Scan the following material for the string "Protein" and copy each line in which it appears.

RECORDS SUPPLIED »
Start of Block
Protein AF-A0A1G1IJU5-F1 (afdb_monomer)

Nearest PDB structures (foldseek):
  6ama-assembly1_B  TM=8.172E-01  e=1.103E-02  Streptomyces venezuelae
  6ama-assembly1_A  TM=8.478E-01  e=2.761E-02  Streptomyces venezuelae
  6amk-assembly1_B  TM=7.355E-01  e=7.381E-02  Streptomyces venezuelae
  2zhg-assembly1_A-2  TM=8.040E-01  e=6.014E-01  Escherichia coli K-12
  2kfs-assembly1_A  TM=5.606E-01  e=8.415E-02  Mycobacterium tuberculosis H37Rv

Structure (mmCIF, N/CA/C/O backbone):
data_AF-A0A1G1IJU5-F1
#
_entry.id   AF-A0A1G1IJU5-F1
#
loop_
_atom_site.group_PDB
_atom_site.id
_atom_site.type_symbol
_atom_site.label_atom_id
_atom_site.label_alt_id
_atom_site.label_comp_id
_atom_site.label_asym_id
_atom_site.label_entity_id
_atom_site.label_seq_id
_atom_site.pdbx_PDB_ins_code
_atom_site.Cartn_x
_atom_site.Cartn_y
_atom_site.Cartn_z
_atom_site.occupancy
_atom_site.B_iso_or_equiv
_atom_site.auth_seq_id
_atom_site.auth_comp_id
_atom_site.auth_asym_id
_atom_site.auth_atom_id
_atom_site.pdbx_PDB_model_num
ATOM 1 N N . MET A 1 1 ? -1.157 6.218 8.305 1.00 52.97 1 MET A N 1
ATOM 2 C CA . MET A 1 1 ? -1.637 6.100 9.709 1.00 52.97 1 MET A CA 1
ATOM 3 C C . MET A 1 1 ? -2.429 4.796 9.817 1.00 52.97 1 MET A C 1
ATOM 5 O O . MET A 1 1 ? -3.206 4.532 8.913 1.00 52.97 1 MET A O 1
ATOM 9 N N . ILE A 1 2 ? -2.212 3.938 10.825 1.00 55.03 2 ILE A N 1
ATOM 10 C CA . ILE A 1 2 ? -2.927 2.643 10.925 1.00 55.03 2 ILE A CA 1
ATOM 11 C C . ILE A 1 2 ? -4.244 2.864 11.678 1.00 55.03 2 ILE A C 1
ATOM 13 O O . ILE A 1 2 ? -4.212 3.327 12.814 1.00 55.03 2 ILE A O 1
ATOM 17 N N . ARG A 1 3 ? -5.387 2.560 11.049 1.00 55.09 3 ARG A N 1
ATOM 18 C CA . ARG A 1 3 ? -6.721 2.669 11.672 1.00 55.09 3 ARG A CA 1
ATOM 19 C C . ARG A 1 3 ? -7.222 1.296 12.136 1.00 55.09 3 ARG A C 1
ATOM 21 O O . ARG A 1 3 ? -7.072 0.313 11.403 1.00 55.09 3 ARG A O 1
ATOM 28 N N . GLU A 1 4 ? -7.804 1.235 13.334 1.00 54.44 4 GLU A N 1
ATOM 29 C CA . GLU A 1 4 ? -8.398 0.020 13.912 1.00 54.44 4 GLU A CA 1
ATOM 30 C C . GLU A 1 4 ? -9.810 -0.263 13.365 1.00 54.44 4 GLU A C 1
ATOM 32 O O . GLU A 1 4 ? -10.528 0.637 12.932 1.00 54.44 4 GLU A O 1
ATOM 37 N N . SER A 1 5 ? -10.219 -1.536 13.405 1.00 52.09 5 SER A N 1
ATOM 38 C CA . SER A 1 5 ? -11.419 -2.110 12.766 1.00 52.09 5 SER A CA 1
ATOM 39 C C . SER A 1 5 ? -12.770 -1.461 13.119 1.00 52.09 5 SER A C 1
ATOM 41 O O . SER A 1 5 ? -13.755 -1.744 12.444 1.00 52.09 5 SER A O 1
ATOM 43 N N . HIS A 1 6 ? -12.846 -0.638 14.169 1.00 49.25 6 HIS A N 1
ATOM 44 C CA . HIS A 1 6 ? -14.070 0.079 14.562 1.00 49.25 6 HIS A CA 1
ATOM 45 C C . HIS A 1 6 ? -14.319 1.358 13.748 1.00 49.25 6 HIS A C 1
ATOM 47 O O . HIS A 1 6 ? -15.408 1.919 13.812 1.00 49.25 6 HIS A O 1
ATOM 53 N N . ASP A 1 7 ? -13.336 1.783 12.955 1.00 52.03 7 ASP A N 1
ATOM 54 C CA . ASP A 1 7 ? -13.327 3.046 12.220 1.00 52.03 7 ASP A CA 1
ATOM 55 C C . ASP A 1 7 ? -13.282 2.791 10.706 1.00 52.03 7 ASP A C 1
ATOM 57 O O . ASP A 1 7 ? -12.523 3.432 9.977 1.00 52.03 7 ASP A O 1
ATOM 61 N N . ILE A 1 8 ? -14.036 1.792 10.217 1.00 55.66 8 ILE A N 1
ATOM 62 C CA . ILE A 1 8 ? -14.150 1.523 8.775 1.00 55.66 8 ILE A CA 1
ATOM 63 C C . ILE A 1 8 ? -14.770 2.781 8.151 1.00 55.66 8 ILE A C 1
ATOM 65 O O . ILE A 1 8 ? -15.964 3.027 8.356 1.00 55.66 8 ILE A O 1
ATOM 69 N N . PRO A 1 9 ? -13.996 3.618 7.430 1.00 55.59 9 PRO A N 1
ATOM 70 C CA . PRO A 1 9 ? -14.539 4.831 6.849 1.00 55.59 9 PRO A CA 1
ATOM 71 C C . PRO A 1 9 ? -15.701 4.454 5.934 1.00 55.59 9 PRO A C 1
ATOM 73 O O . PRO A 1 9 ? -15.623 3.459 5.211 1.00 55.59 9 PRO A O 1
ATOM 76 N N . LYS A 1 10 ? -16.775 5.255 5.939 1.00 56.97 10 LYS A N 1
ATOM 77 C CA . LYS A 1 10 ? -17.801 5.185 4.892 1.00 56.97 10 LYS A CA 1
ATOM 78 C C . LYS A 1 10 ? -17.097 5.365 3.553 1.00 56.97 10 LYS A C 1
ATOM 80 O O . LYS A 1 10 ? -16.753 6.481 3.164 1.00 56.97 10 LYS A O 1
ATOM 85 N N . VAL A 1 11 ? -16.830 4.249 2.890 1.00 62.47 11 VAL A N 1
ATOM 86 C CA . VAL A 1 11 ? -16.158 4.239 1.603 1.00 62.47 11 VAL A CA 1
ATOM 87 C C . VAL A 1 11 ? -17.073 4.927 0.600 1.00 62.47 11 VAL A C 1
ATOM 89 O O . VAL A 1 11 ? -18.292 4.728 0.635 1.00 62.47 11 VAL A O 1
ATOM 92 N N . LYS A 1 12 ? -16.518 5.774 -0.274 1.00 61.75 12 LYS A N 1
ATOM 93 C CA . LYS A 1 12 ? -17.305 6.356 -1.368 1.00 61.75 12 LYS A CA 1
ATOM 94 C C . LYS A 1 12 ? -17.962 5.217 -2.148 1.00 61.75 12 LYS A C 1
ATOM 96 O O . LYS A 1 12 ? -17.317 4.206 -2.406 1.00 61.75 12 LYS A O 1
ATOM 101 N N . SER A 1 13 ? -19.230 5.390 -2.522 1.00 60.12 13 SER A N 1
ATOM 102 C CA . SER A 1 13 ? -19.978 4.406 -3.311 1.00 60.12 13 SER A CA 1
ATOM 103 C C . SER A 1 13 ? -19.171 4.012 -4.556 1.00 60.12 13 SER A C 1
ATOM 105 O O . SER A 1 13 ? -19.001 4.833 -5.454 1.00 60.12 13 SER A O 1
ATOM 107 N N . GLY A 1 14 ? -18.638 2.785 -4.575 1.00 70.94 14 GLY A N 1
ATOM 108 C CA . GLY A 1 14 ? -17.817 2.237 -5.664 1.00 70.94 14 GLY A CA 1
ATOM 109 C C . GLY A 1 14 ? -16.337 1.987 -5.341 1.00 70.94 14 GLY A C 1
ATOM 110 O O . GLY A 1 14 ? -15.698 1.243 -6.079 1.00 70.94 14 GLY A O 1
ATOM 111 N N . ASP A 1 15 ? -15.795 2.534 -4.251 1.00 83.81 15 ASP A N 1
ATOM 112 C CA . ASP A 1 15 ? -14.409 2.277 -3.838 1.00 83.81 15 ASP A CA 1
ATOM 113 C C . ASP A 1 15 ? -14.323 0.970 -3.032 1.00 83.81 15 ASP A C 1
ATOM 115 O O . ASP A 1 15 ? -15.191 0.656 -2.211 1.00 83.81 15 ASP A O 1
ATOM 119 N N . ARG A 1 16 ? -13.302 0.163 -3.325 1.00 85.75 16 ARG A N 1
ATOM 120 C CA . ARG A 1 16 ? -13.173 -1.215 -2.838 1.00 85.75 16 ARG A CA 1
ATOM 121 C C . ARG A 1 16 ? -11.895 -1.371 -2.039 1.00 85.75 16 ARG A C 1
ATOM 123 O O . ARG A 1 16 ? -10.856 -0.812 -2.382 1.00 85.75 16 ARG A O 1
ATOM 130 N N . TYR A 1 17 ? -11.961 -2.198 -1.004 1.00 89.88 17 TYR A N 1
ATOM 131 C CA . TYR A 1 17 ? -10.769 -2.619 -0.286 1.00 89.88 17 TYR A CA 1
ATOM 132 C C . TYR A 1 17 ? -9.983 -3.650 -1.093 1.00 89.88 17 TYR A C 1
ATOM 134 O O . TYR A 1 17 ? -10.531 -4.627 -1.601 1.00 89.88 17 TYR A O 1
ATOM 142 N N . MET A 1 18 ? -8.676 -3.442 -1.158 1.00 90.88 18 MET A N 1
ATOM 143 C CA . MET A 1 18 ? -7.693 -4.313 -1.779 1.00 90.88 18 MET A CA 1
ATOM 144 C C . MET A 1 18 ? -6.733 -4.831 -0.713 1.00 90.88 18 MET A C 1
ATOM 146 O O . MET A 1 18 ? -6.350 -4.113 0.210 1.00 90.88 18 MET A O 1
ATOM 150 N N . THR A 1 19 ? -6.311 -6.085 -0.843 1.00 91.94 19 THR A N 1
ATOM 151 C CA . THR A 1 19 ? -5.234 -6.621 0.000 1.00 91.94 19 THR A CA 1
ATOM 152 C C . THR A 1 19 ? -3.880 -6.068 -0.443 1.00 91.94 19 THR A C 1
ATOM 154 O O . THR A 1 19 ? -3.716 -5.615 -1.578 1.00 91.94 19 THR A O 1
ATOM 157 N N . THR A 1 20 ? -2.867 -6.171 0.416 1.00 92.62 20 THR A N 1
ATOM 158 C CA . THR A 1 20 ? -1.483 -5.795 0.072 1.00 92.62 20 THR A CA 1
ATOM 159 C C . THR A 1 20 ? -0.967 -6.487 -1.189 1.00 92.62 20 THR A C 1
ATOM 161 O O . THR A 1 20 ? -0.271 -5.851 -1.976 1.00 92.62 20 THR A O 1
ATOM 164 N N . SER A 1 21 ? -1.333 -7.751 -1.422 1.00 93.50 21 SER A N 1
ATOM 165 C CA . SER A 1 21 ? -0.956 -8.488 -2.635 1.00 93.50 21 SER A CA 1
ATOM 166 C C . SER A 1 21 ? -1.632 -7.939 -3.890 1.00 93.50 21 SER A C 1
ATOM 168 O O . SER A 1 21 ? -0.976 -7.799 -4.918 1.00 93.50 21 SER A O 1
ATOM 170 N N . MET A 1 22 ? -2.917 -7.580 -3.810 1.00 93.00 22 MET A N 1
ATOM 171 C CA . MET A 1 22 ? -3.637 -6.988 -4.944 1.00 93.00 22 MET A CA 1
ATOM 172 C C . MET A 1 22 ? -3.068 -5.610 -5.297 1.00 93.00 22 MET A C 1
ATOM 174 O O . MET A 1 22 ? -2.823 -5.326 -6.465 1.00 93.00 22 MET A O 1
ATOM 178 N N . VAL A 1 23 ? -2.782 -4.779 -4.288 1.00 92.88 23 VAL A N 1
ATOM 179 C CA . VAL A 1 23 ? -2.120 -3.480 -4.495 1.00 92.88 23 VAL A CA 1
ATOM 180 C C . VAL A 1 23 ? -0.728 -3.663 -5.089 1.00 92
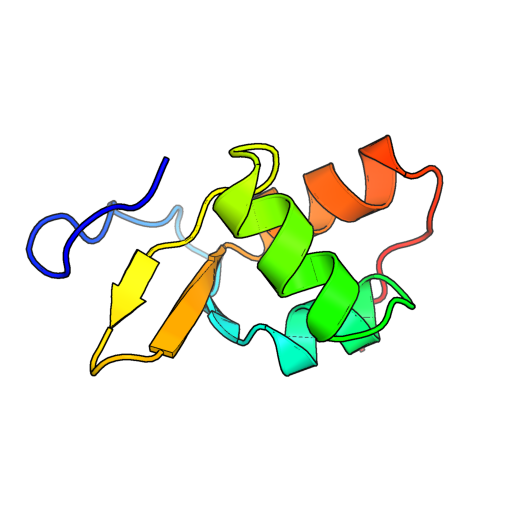.88 23 VAL A C 1
ATOM 182 O O . VAL A 1 23 ? -0.357 -2.940 -6.008 1.00 92.88 23 VAL A O 1
ATOM 185 N N . ALA A 1 24 ? 0.039 -4.637 -4.597 1.00 94.00 24 ALA A N 1
ATOM 186 C CA . ALA A 1 24 ? 1.370 -4.928 -5.114 1.00 94.00 24 ALA A CA 1
ATOM 187 C C . ALA A 1 24 ? 1.332 -5.294 -6.604 1.00 94.00 24 ALA A C 1
ATOM 189 O O . ALA A 1 24 ? 2.115 -4.756 -7.387 1.00 94.00 24 ALA A O 1
ATOM 190 N N . HIS A 1 25 ? 0.375 -6.135 -7.001 1.00 93.00 25 HIS A N 1
ATOM 191 C CA . HIS A 1 25 ? 0.148 -6.485 -8.398 1.00 93.00 25 HIS A CA 1
ATOM 192 C C . HIS A 1 25 ? -0.239 -5.255 -9.237 1.00 93.00 25 HIS A C 1
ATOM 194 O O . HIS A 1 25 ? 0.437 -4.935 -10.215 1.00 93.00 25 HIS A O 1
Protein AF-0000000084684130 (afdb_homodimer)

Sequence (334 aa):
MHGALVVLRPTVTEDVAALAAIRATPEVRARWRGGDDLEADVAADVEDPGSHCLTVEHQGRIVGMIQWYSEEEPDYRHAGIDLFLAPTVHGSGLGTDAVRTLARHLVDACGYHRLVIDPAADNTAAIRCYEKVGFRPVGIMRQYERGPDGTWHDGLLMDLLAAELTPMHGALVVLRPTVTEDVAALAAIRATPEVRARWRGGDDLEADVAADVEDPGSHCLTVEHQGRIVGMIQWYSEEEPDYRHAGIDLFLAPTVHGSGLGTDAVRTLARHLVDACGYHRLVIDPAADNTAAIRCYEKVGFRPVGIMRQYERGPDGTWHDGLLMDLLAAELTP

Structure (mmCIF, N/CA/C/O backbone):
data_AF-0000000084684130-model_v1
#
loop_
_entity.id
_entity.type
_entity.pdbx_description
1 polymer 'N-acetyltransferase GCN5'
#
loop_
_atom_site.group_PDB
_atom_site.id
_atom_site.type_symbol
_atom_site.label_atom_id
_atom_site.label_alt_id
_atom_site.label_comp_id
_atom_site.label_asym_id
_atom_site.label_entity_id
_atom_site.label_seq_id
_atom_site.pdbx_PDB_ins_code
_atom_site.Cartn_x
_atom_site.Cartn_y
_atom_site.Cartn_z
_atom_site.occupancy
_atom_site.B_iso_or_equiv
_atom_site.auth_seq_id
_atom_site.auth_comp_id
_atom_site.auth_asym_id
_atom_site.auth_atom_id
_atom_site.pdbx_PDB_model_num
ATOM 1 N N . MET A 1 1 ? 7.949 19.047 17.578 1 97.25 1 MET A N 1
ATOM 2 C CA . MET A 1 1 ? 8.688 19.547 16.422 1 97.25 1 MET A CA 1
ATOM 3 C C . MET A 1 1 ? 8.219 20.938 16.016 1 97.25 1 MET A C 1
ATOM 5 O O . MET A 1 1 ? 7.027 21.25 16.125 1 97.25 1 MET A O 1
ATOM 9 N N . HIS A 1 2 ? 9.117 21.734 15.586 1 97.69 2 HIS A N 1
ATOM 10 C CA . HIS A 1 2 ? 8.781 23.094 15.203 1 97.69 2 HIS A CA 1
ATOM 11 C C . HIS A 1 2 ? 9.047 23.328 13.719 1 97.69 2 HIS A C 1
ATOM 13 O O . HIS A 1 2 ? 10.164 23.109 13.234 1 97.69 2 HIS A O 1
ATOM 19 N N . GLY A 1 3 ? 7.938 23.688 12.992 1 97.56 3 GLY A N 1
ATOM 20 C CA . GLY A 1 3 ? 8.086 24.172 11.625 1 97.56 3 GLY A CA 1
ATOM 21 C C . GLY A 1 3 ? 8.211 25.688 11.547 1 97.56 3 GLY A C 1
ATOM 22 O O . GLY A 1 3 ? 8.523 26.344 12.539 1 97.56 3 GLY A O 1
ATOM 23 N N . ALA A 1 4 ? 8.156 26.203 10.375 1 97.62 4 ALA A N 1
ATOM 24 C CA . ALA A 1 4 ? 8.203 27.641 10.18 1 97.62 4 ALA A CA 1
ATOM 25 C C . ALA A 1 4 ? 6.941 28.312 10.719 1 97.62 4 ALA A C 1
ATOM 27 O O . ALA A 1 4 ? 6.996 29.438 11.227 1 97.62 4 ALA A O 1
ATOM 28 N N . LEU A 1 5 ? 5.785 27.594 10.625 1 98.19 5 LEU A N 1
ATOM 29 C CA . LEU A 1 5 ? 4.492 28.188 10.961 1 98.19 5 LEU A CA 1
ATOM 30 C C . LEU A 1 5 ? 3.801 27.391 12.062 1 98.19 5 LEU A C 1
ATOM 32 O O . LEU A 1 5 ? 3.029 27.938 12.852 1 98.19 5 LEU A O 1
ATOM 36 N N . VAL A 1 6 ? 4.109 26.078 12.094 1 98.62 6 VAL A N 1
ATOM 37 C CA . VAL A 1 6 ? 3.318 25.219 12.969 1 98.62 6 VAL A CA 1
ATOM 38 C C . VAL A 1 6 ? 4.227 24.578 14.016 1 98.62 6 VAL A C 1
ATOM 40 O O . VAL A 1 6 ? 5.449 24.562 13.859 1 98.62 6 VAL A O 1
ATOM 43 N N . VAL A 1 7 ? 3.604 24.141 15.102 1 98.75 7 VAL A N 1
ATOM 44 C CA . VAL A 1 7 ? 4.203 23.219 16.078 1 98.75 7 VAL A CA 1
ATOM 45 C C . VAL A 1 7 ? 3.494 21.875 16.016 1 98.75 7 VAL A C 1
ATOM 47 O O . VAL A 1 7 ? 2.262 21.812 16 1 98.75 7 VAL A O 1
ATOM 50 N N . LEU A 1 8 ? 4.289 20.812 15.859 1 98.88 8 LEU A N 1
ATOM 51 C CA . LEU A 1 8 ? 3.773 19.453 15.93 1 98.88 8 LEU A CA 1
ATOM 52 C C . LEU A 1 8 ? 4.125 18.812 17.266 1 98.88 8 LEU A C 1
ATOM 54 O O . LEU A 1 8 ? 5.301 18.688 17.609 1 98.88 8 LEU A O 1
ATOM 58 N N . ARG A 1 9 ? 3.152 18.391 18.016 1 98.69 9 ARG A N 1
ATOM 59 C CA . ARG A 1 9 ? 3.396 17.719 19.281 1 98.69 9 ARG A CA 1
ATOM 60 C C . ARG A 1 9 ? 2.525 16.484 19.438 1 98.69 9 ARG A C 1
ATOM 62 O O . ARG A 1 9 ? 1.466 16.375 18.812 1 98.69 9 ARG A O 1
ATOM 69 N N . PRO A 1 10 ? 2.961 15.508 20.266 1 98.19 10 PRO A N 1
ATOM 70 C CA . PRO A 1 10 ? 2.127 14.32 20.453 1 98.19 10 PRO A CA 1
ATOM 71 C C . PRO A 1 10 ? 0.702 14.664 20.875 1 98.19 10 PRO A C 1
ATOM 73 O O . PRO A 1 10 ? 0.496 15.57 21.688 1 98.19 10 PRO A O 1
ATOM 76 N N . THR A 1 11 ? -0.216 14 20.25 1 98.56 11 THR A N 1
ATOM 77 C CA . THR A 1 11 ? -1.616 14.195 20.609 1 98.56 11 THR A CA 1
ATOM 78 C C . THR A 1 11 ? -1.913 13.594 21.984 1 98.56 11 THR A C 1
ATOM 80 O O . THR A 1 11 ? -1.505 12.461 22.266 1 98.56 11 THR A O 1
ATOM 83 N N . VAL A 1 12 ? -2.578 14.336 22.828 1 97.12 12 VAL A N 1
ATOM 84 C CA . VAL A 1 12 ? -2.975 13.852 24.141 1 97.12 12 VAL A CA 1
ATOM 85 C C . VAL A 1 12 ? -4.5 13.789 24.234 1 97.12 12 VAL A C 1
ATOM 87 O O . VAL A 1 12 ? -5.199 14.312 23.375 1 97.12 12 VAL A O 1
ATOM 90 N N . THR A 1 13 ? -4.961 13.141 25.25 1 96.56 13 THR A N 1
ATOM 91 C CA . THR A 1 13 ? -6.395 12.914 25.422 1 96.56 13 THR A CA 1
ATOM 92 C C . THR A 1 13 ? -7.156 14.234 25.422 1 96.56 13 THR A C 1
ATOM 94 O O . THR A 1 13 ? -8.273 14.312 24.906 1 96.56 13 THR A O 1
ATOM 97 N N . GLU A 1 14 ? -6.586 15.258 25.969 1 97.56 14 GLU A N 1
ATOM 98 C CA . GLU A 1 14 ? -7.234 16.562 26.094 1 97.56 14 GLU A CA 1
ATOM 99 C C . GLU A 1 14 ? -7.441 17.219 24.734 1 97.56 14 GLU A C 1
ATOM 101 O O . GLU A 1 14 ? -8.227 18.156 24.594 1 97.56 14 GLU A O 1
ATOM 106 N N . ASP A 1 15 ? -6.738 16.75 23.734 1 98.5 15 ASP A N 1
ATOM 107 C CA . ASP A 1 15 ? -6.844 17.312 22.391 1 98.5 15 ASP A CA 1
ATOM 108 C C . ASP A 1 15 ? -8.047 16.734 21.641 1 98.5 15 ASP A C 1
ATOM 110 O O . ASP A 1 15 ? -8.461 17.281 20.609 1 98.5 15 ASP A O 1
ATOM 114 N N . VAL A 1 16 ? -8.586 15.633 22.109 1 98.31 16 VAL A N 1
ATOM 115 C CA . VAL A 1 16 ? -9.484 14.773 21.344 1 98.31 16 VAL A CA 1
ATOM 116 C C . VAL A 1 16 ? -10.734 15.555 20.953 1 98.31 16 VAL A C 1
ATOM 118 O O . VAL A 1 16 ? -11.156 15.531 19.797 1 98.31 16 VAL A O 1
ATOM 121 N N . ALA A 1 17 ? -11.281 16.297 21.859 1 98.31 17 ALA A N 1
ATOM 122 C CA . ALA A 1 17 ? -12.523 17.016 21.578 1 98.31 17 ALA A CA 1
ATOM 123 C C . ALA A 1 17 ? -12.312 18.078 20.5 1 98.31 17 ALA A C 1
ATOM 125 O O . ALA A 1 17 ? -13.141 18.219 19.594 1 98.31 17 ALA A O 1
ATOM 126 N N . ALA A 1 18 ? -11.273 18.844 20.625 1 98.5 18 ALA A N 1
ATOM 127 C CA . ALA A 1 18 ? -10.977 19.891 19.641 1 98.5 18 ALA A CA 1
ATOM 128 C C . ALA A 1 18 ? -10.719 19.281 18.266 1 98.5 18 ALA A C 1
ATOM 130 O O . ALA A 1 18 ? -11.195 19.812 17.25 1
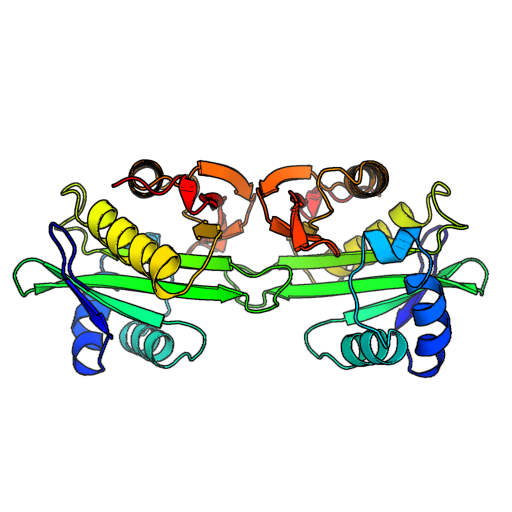 98.5 18 ALA A O 1
ATOM 131 N N . LEU A 1 19 ? -9.992 18.219 18.219 1 98.5 19 LEU A N 1
ATOM 132 C CA . LEU A 1 19 ? -9.68 17.547 16.953 1 98.5 19 LEU A CA 1
ATOM 133 C C . LEU A 1 19 ? -10.938 16.953 16.328 1 98.5 19 LEU A C 1
ATOM 135 O O . LEU A 1 19 ? -11.125 17.016 15.109 1 98.5 19 LEU A O 1
ATOM 139 N N . ALA A 1 20 ? -11.766 16.359 17.172 1 98.25 20 ALA A N 1
ATOM 140 C CA . ALA A 1 20 ? -13.031 15.812 16.688 1 98.25 20 ALA A CA 1
ATOM 141 C C . ALA A 1 20 ? -13.906 16.906 16.094 1 98.25 20 ALA A C 1
ATOM 143 O O . ALA A 1 20 ? -14.57 16.703 15.07 1 98.25 20 ALA A O 1
ATOM 144 N N . ALA A 1 21 ? -13.891 18.062 16.719 1 98 21 ALA A N 1
ATOM 145 C CA . ALA A 1 21 ? -14.664 19.188 16.219 1 98 21 ALA A CA 1
ATOM 146 C C . ALA A 1 21 ? -14.18 19.625 14.844 1 98 21 ALA A C 1
ATOM 148 O O . ALA A 1 21 ? -14.992 19.953 13.969 1 98 21 ALA A O 1
ATOM 149 N N . ILE A 1 22 ? -12.922 19.656 14.656 1 98.06 22 ILE A N 1
ATOM 150 C CA . ILE A 1 22 ? -12.359 19.984 13.352 1 98.06 22 ILE A CA 1
ATOM 151 C C . ILE A 1 22 ? -12.766 18.938 12.328 1 98.06 22 ILE A C 1
ATOM 153 O O . ILE A 1 22 ? -13.203 19.266 11.227 1 98.06 22 ILE A O 1
ATOM 157 N N . ARG A 1 23 ? -12.641 17.641 12.648 1 96.62 23 ARG A N 1
ATOM 158 C CA . ARG A 1 23 ? -12.969 16.547 11.75 1 96.62 23 ARG A CA 1
ATOM 159 C C . ARG A 1 23 ? -14.445 16.562 11.383 1 96.62 23 ARG A C 1
ATOM 161 O O . ARG A 1 23 ? -14.844 16.031 10.344 1 96.62 23 ARG A O 1
ATOM 168 N N . ALA A 1 24 ? -15.234 17.188 12.219 1 96.12 24 ALA A N 1
ATOM 169 C CA . ALA A 1 24 ? -16.672 17.203 12.023 1 96.12 24 ALA A CA 1
ATOM 170 C C . ALA A 1 24 ? -17.078 18.266 10.992 1 96.12 24 ALA A C 1
ATOM 172 O O . ALA A 1 24 ? -18.203 18.266 10.508 1 96.12 24 ALA A O 1
ATOM 173 N N . THR A 1 25 ? -16.156 19.172 10.719 1 96.56 25 THR A N 1
ATOM 174 C CA . THR A 1 25 ? -16.484 20.172 9.703 1 96.56 25 THR A CA 1
ATOM 175 C C . THR A 1 25 ? -16.734 19.5 8.352 1 96.56 25 THR A C 1
ATOM 177 O O . THR A 1 25 ? -16.047 18.531 8.008 1 96.56 25 THR A O 1
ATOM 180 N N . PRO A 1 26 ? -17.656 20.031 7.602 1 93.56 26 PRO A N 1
End of Block
WRITTEN ANSWER »
Protein AF-A0A1G1IJU5-F1 (afdb_monomer)
Protein AF-0000000084684130 (afdb_homodimer)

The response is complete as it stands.